ObjectForesight is a 3D object-centric dynamics model: given a single egocentric observation — a scene point cloud and an object's recent 6-DoF pose — it predicts the object's H future 6-DoF poses. This repo is the model code (training, evaluation, inference). The data-curation pipeline that produces the training data lives in a separate repo, RustinS/ObjectForesight-Data; the extracted dataset and pretrained weights are on Hugging Face.

Architecture

PoserV1 = PointTransformer V3 scene encoder (via Sonata) + a DiT diffusion temporal head. Each predicted pose is a 9-D token [t_x, t_y, t_z, rot6d(6)]; the 6-D rotation maps to SO(3) via Gram–Schmidt.

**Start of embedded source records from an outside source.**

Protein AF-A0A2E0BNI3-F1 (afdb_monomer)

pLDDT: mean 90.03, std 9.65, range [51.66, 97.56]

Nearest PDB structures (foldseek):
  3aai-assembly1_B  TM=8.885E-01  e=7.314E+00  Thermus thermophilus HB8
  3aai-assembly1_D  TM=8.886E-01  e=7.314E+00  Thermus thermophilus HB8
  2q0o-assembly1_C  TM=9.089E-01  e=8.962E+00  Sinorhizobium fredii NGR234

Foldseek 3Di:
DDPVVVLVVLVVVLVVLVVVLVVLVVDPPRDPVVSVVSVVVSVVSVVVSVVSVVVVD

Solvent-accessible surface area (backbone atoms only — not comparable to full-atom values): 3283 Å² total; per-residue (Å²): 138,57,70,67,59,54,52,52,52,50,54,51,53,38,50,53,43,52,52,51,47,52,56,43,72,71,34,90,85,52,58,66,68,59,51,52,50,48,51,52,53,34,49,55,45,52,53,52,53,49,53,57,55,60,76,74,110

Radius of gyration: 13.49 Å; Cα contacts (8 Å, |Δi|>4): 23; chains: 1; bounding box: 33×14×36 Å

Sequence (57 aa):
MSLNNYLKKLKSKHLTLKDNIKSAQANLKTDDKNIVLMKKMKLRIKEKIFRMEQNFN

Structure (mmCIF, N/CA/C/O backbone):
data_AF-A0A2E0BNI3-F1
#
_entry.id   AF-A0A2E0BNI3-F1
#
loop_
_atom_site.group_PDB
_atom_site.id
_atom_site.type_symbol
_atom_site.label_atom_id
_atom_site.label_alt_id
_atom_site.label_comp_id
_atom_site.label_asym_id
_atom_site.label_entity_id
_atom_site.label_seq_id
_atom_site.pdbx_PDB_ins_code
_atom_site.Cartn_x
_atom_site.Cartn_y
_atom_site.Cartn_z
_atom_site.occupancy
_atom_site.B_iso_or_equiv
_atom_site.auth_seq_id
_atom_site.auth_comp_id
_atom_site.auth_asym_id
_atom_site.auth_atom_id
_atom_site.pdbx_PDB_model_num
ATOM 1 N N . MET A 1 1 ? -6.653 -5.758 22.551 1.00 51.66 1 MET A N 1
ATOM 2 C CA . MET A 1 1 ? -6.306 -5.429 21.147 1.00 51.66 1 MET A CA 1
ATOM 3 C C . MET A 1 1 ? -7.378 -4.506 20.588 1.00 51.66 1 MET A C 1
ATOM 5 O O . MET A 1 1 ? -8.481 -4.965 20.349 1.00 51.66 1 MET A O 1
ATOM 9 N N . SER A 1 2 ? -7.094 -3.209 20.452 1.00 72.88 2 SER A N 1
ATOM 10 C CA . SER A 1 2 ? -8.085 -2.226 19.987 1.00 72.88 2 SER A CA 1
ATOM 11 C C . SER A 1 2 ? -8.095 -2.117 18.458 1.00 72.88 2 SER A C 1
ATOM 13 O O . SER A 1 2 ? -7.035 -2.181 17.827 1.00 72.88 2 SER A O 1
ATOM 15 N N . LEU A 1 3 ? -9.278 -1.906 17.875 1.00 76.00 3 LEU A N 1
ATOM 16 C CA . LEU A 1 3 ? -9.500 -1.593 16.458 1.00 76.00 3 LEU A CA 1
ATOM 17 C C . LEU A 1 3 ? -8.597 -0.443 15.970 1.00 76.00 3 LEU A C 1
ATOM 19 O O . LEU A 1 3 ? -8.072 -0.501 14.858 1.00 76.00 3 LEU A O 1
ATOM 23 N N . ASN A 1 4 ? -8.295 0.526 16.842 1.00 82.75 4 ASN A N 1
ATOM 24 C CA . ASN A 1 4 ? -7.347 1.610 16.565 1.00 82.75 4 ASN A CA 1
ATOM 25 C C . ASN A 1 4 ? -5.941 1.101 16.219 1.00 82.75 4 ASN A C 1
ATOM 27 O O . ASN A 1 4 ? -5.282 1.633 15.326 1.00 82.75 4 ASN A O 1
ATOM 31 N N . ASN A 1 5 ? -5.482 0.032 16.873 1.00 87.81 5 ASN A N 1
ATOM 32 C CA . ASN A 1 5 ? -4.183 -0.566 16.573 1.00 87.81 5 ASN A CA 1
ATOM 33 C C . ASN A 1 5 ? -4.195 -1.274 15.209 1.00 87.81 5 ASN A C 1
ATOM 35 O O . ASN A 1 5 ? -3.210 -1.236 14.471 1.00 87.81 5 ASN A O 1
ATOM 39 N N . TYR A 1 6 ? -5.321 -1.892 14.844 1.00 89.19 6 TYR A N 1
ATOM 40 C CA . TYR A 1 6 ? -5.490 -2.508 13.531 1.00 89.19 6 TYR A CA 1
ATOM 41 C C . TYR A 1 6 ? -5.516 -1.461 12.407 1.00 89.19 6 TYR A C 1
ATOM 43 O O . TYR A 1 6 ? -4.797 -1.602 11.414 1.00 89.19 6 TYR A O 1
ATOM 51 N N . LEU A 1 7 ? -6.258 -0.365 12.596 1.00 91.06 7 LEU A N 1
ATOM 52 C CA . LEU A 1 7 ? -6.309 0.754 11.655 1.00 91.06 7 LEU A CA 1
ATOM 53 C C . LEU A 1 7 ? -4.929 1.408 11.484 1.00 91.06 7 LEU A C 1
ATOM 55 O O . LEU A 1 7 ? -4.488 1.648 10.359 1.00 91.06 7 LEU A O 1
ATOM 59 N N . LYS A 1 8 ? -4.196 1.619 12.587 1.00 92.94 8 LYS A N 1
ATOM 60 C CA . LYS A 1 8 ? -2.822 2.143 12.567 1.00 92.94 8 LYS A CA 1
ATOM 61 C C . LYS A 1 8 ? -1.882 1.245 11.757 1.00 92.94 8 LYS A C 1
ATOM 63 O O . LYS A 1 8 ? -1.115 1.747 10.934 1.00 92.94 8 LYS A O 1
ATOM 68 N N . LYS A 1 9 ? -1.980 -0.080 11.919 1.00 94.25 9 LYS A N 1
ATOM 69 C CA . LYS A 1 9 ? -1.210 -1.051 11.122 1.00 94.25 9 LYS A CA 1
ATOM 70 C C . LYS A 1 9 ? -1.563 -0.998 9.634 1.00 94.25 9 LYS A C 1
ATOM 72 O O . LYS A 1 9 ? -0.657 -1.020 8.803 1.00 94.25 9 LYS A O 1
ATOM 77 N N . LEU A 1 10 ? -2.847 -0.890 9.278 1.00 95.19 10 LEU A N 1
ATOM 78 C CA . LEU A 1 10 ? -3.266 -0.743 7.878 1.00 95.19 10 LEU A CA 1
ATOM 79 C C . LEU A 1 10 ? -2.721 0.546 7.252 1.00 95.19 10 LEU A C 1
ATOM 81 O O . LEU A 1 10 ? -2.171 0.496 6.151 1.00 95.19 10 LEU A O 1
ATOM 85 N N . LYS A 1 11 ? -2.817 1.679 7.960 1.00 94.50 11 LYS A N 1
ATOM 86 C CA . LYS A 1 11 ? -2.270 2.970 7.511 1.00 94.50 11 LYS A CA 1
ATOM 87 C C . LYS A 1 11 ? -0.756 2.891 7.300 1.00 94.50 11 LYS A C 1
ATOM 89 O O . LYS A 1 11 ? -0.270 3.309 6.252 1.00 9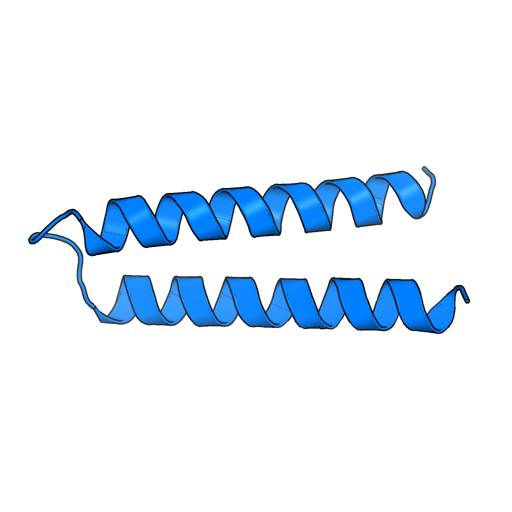4.50 11 LYS A O 1
ATOM 94 N N . SER A 1 12 ? -0.025 2.279 8.234 1.00 96.38 12 SER A N 1
ATOM 95 C CA . SER A 1 12 ? 1.417 2.041 8.092 1.00 96.38 12 SER A CA 1
ATOM 96 C C . SER A 1 12 ? 1.736 1.183 6.860 1.00 96.38 12 SER A C 1
ATOM 98 O O . SER A 1 12 ? 2.537 1.596 6.025 1.00 96.38 12 SER A O 1
ATOM 100 N N . LYS A 1 13 ? 1.031 0.063 6.653 1.00 95.88 13 LYS A N 1
ATOM 101 C CA . LYS A 1 13 ? 1.228 -0.802 5.477 1.00 95.88 13 LYS A CA 1
ATOM 102 C C . LYS A 1 13 ? 0.935 -0.084 4.154 1.00 95.88 13 LYS A C 1
ATOM 104 O O . LYS A 1 13 ? 1.634 -0.300 3.166 1.00 95.88 13 LYS A O 1
ATOM 109 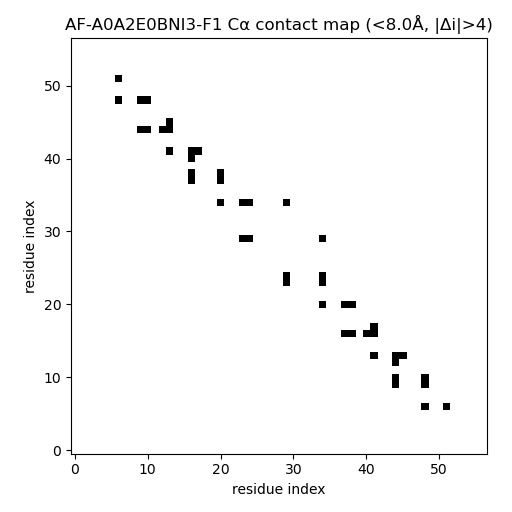N N . HIS A 1 14 ? -0.082 0.779 4.125 1.00 96.38 14 HIS A N 1
ATOM 110 C CA . HIS A 1 14 ? -0.390 1.618 2.966 1.00 96.38 14 HIS A CA 1
ATOM 111 C C . HIS A 1 14 ? 0.742 2.610 2.648 1.00 96.38 14 HIS A C 1
ATOM 113 O O . HIS A 1 14 ? 1.065 2.806 1.473 1.00 96.38 14 HIS A O 1
ATOM 119 N N . LEU A 1 15 ? 1.358 3.213 3.673 1.00 96.06 15 LEU A N 1
ATOM 120 C CA . LEU A 1 15 ? 2.515 4.098 3.509 1.00 96.06 15 LEU A CA 1
ATOM 121 C C . LEU A 1 15 ? 3.722 3.333 2.960 1.00 96.06 15 LEU A C 1
ATOM 123 O O . LEU A 1 15 ? 4.248 3.725 1.924 1.00 96.06 15 LEU A O 1
ATOM 127 N N . THR A 1 16 ? 4.066 2.185 3.544 1.00 96.56 16 THR A N 1
ATOM 128 C CA . THR A 1 16 ? 5.161 1.336 3.049 1.00 96.56 16 THR A CA 1
ATOM 129 C C . THR A 1 16 ? 4.957 0.931 1.588 1.00 96.56 16 THR A C 1
ATOM 131 O O . THR A 1 16 ? 5.880 1.011 0.787 1.00 96.56 16 THR A O 1
ATOM 134 N N . LEU A 1 17 ? 3.736 0.553 1.192 1.00 95.38 17 LEU A N 1
ATOM 135 C CA . LEU A 1 17 ? 3.436 0.249 -0.211 1.00 95.38 17 LEU A CA 1
ATOM 136 C C . LEU A 1 17 ? 3.608 1.463 -1.126 1.00 95.38 17 LEU A C 1
ATOM 138 O O . LEU A 1 17 ? 4.046 1.297 -2.259 1.00 95.38 17 LEU A O 1
ATOM 142 N N . LYS A 1 18 ? 3.275 2.675 -0.667 1.00 95.31 18 LYS A N 1
ATOM 143 C CA . LYS A 1 18 ? 3.512 3.905 -1.438 1.00 95.31 18 LYS A CA 1
ATOM 144 C C . LYS A 1 18 ? 5.002 4.090 -1.714 1.00 95.31 18 LYS A C 1
ATOM 146 O O . LYS A 1 18 ? 5.358 4.378 -2.854 1.00 95.31 18 LYS A O 1
ATOM 151 N N . ASP A 1 19 ? 5.832 3.923 -0.694 1.00 96.38 19 ASP A N 1
ATOM 152 C CA . ASP A 1 19 ? 7.272 4.147 -0.804 1.00 96.38 19 ASP A CA 1
ATOM 153 C C . ASP A 1 19 ? 7.927 3.045 -1.642 1.00 96.38 19 ASP A C 1
ATOM 155 O O . ASP A 1 19 ? 8.677 3.345 -2.566 1.00 96.38 19 ASP A O 1
ATOM 159 N N . ASN A 1 20 ? 7.516 1.788 -1.456 1.00 94.31 20 ASN A N 1
ATOM 160 C CA . ASN A 1 20 ? 7.980 0.683 -2.289 1.00 94.31 20 ASN A CA 1
ATOM 161 C C . ASN A 1 20 ? 7.590 0.870 -3.764 1.00 94.31 20 ASN A C 1
ATOM 163 O O . ASN A 1 20 ? 8.401 0.580 -4.635 1.00 94.31 20 ASN A O 1
ATOM 167 N N . ILE A 1 21 ? 6.378 1.363 -4.068 1.00 94.56 21 ILE A N 1
ATOM 168 C CA . ILE A 1 21 ? 5.973 1.668 -5.453 1.00 94.56 21 ILE A CA 1
ATOM 169 C C . ILE A 1 21 ? 6.882 2.744 -6.049 1.00 94.56 21 ILE A C 1
ATOM 171 O O . ILE A 1 21 ? 7.294 2.602 -7.194 1.00 94.56 21 ILE A O 1
ATOM 175 N N . LYS A 1 22 ? 7.217 3.797 -5.291 1.00 94.38 22 LYS A N 1
ATOM 176 C CA . LYS A 1 22 ? 8.136 4.841 -5.767 1.00 94.38 22 LYS A CA 1
ATOM 177 C C . LYS A 1 22 ? 9.520 4.273 -6.074 1.00 94.38 22 LYS A C 1
ATOM 179 O O . LYS A 1 22 ? 10.034 4.520 -7.157 1.00 94.38 22 LYS A O 1
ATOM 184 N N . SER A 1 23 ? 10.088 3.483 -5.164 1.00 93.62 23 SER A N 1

Encoder PTv3, embed_dim=768, in_channels=6 (camera-xyz ⊕ object-centric-xyz), attn_obj pooling
Temporal head DiT, 12 layers / 768-d / 12 heads, adaln_zero conditioning, cosine β-schedule, v-prediction, 50 DDIM steps
I/O scene point cloud [N,3] + context_len past poses → [H, 9] future poses
Params ~183 M

Results (EPIC-KITCHENS-100)

6-DoF trajectory metrics from the paper (lower is better). ADE/FDE = average/final translation error (m); ARE/FRE = average/final rotation error (°).

Model ADE ↓ FDE ↓ ARE ↓ FRE ↓
ObjectForesight-DiT (this model) 0.019 0.035 7.98° 13.93°
ObjectForesight-AR (baseline) 0.067 0.074 9.48° 12.58°

See the paper for the full table (DES/RES error-growth slopes, HOT3D, and the video-generation comparison).


Setup

Requires Python 3.11, CUDA 12.x (with nvcc on PATH), and a GPU — the PTv3 encoder depends on spconv + torch-scatter, which are compiled from source.

# 1. install uv (https://github.com/astral-sh/uv) if needed
curl -LsSf https://astral.sh/uv/install.sh | sh

# 2. one-command setup (run on a GPU node; ~20–30 min, builds CUDA packages from source)
./scripts/setup.sh                 # H100/H200 (sm_90) by default
./scripts/setup.sh --cuda-arch 89  # e.g. RTX 40-series (Ada)
./scripts/setup.sh --skip-gpu      # CPU-only (no spconv/flash-attn; for editing/CI)

setup.sh creates .venv (uv, Python 3.11), runs uv sync for the base deps, then builds torch-scatter, flash-attn (optional — the code falls back to PyTorch SDPA if absent), pytorch3d, and cumm/spconv. Compiled kernels are JIT-cached in ~/.cumm after the first run.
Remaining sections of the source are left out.